▶ [Try it] Check every line below for the word "Protein" and copy each one that has it.

*** The data

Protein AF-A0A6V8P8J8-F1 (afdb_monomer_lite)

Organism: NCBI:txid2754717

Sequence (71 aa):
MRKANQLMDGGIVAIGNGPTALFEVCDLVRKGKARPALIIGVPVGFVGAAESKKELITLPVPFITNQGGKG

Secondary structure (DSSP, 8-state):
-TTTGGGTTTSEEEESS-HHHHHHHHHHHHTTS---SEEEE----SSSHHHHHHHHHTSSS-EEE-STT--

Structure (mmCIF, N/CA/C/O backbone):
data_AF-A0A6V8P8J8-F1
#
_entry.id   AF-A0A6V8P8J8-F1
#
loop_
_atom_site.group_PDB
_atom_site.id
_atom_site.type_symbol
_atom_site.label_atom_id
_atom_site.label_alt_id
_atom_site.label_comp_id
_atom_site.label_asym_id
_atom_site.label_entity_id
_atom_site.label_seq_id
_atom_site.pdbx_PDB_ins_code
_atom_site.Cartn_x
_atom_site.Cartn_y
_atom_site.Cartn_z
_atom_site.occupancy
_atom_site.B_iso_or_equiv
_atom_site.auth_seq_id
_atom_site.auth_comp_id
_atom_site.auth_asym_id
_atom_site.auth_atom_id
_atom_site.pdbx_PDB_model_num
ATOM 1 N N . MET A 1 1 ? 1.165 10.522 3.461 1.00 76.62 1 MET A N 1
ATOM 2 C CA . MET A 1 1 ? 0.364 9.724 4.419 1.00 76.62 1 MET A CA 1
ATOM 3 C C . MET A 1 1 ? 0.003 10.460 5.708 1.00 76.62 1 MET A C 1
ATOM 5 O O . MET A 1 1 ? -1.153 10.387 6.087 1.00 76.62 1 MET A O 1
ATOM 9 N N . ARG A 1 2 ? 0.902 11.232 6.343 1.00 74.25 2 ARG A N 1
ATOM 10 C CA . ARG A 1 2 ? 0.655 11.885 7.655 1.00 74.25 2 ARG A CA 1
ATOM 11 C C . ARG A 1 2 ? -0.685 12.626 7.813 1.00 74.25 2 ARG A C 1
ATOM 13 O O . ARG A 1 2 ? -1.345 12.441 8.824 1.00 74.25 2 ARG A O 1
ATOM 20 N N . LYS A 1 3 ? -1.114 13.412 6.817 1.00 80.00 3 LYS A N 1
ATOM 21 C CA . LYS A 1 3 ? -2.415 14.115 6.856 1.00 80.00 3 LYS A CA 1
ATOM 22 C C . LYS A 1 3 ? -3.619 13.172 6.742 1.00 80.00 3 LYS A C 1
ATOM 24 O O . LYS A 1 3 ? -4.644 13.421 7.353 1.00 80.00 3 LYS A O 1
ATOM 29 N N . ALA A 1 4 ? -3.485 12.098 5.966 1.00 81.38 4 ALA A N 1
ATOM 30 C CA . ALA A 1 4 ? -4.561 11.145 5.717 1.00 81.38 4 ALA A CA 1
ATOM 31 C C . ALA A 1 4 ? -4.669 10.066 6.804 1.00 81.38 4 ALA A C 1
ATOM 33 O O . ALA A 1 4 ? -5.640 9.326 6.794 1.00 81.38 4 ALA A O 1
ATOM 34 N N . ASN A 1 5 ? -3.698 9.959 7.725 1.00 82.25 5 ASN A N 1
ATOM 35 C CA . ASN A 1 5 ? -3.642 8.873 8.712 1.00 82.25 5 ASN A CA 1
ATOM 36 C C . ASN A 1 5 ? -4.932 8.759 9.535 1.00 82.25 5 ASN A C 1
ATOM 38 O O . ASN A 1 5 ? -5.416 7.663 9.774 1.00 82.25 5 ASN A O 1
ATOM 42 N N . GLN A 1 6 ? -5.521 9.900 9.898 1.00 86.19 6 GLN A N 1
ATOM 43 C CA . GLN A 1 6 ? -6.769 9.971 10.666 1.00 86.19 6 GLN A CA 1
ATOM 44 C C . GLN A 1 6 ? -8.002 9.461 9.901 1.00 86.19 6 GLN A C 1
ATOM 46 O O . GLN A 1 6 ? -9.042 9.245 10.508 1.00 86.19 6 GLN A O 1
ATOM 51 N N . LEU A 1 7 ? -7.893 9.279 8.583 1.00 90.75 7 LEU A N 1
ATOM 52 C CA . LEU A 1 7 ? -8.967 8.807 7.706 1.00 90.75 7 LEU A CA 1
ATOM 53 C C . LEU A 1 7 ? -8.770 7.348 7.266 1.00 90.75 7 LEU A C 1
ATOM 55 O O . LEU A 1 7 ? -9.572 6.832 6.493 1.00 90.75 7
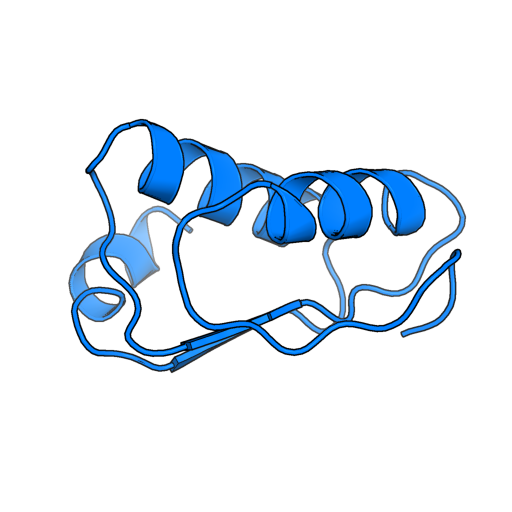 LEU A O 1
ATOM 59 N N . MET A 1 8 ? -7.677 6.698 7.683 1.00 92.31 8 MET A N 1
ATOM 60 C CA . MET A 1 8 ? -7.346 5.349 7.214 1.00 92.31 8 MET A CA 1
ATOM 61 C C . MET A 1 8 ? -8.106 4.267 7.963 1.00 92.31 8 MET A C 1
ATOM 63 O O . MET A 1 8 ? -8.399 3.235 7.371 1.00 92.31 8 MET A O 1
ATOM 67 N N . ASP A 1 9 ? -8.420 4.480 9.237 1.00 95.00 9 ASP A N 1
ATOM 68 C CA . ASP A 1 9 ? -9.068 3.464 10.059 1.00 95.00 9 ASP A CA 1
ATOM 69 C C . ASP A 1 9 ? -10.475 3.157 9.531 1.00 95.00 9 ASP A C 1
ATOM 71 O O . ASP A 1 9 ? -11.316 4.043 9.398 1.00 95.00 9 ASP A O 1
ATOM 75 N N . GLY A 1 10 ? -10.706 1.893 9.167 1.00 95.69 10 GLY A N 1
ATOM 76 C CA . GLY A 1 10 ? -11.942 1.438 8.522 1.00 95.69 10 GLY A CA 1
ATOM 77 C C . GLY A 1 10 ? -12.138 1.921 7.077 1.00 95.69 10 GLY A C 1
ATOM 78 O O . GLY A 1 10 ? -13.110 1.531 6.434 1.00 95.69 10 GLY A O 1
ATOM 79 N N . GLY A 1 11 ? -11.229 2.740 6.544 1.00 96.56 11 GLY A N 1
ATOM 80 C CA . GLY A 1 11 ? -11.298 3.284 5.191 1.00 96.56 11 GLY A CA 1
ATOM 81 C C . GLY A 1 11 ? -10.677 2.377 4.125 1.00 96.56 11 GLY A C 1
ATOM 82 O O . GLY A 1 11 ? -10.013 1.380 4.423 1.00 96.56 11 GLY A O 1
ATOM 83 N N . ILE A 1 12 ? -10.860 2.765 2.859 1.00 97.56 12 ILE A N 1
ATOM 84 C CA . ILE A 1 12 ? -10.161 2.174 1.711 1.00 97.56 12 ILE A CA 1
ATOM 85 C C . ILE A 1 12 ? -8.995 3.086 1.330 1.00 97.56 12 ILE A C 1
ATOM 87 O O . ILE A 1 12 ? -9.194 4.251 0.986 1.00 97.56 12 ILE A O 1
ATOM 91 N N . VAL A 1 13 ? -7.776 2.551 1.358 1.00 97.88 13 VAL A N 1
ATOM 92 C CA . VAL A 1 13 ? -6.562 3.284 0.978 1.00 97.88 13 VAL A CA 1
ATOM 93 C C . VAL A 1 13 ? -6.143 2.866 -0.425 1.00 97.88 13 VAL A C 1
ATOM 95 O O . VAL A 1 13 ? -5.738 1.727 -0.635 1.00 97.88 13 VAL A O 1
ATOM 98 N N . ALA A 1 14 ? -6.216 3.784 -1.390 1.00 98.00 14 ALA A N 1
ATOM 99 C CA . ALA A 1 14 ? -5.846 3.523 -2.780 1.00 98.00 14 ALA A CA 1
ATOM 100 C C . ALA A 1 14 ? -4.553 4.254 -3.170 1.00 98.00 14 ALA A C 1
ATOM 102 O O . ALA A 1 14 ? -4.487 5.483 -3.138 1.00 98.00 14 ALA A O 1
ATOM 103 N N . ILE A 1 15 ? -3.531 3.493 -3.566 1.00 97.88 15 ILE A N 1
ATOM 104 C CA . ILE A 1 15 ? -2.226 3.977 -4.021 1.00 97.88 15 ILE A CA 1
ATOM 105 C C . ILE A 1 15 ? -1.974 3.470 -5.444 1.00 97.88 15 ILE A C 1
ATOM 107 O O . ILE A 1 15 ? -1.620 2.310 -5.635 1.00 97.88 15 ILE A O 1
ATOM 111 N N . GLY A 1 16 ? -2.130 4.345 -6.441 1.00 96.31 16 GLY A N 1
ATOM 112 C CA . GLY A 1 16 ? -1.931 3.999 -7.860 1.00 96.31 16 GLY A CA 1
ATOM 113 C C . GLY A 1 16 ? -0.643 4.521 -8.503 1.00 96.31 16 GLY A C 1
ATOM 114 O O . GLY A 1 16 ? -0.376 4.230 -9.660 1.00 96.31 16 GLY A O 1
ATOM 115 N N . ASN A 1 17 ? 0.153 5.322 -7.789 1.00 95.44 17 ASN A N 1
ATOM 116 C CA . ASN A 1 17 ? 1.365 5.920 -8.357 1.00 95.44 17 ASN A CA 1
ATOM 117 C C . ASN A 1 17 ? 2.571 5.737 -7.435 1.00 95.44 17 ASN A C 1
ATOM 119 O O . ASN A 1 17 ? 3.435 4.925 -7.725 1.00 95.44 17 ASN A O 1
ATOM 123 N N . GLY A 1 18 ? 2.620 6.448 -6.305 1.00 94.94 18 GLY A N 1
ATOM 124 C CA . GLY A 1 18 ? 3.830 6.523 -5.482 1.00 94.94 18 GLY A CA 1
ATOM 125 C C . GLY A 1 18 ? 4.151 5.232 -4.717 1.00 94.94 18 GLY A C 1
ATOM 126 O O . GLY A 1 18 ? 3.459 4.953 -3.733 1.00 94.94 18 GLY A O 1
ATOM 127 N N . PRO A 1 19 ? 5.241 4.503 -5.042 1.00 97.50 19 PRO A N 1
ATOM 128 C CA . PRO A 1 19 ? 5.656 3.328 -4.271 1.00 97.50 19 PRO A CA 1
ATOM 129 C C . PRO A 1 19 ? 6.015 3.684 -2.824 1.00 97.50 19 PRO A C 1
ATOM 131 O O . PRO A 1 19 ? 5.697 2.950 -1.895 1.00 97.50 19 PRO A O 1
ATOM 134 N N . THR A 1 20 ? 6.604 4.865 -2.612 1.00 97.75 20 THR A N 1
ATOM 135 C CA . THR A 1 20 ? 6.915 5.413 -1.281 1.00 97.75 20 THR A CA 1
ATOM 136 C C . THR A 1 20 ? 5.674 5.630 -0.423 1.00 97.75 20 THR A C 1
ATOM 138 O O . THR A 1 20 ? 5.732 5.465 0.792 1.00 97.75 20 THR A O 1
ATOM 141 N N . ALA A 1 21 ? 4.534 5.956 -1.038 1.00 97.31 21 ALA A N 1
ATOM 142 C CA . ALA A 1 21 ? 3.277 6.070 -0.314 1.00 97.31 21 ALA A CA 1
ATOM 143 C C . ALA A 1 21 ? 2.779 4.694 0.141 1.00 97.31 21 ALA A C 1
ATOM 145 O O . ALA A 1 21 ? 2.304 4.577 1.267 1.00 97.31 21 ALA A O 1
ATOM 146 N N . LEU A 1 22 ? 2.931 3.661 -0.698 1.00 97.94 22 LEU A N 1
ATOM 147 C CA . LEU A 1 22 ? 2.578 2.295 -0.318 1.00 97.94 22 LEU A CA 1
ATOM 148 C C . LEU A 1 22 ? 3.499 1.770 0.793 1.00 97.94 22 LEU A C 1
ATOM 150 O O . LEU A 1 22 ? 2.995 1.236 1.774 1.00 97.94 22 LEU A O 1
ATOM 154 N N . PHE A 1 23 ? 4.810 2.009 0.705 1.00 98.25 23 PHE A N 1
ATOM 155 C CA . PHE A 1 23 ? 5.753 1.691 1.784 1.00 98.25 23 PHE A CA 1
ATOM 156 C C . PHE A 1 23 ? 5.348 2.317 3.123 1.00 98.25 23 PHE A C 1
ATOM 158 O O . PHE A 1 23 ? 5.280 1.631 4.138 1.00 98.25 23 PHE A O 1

******
*** The data

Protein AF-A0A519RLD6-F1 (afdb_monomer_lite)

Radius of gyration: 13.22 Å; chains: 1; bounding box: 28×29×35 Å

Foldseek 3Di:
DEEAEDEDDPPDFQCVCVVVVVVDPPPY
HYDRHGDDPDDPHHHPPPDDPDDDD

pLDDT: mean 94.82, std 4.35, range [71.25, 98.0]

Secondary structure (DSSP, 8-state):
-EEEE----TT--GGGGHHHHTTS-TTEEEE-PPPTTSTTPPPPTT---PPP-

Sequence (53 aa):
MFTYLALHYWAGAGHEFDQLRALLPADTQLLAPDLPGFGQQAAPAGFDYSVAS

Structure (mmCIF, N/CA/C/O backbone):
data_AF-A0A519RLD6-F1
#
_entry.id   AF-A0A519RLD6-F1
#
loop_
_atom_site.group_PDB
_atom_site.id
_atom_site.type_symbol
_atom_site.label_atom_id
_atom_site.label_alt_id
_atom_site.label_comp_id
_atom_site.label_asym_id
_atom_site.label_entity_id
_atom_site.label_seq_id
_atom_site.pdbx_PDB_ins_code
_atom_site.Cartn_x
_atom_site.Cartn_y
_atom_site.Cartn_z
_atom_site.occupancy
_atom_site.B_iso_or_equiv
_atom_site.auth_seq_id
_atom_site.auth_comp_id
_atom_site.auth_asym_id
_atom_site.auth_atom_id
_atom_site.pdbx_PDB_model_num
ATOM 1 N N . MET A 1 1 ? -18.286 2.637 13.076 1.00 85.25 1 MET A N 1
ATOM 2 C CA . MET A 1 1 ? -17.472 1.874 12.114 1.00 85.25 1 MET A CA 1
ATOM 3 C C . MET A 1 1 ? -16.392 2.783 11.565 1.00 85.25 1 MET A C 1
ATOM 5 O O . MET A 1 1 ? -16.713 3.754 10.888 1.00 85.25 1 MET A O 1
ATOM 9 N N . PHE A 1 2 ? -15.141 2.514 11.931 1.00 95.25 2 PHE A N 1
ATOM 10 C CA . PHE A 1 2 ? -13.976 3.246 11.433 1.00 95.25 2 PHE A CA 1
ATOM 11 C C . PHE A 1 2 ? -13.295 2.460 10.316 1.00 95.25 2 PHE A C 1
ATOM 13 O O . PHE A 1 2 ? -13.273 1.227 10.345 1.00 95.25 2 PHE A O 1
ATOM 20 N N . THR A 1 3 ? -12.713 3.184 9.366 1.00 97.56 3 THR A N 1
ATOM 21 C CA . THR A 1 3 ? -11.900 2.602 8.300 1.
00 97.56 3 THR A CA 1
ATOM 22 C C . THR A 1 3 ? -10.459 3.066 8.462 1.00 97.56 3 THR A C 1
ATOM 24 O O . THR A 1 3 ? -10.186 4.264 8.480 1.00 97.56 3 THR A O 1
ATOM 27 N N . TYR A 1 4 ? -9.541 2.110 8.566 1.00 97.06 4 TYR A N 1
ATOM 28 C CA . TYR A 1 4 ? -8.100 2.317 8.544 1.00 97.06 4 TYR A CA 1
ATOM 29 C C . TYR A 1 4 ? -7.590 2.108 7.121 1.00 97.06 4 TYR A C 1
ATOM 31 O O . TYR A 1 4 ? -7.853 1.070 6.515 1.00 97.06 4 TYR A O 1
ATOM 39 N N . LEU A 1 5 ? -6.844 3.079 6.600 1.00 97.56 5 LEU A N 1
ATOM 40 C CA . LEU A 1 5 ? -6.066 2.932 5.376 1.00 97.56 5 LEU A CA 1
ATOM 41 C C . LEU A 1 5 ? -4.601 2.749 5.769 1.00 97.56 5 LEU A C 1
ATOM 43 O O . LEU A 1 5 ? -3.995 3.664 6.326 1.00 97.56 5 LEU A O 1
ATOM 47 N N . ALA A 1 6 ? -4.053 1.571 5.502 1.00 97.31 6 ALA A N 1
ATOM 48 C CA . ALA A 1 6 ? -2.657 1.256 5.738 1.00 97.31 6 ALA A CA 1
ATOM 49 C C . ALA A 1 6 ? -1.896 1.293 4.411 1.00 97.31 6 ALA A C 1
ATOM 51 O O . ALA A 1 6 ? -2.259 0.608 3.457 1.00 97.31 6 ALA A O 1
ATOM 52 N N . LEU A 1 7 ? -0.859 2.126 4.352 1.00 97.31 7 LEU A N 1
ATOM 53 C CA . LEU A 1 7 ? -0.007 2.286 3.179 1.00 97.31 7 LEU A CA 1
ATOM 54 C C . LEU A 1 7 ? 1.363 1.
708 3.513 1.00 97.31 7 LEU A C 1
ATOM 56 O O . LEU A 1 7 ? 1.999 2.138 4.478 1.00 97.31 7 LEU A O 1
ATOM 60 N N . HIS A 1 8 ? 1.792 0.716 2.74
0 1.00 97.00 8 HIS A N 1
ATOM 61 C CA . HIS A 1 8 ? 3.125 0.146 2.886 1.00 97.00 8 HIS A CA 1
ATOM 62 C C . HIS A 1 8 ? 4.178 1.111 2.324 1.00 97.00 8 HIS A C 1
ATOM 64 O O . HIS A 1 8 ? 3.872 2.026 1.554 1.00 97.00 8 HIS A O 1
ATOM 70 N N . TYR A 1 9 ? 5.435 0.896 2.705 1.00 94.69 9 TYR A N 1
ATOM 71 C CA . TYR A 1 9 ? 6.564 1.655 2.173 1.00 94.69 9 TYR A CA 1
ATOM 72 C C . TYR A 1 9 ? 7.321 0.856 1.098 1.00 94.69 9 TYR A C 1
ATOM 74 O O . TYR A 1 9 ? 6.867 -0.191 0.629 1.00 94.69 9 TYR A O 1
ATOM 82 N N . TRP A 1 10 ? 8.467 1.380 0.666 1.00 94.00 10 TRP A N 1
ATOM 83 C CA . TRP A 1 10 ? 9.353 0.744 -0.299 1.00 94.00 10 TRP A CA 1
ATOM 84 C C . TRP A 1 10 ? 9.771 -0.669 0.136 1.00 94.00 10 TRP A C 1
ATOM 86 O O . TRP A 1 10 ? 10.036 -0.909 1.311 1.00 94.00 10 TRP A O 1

******

▶ [Answer to this exercise]
Protein AF-A0A6V8P8J8-F1 (afdb_monomer_lite)
Protein AF-A0A519RLD6-F1 (afdb_monomer_lite)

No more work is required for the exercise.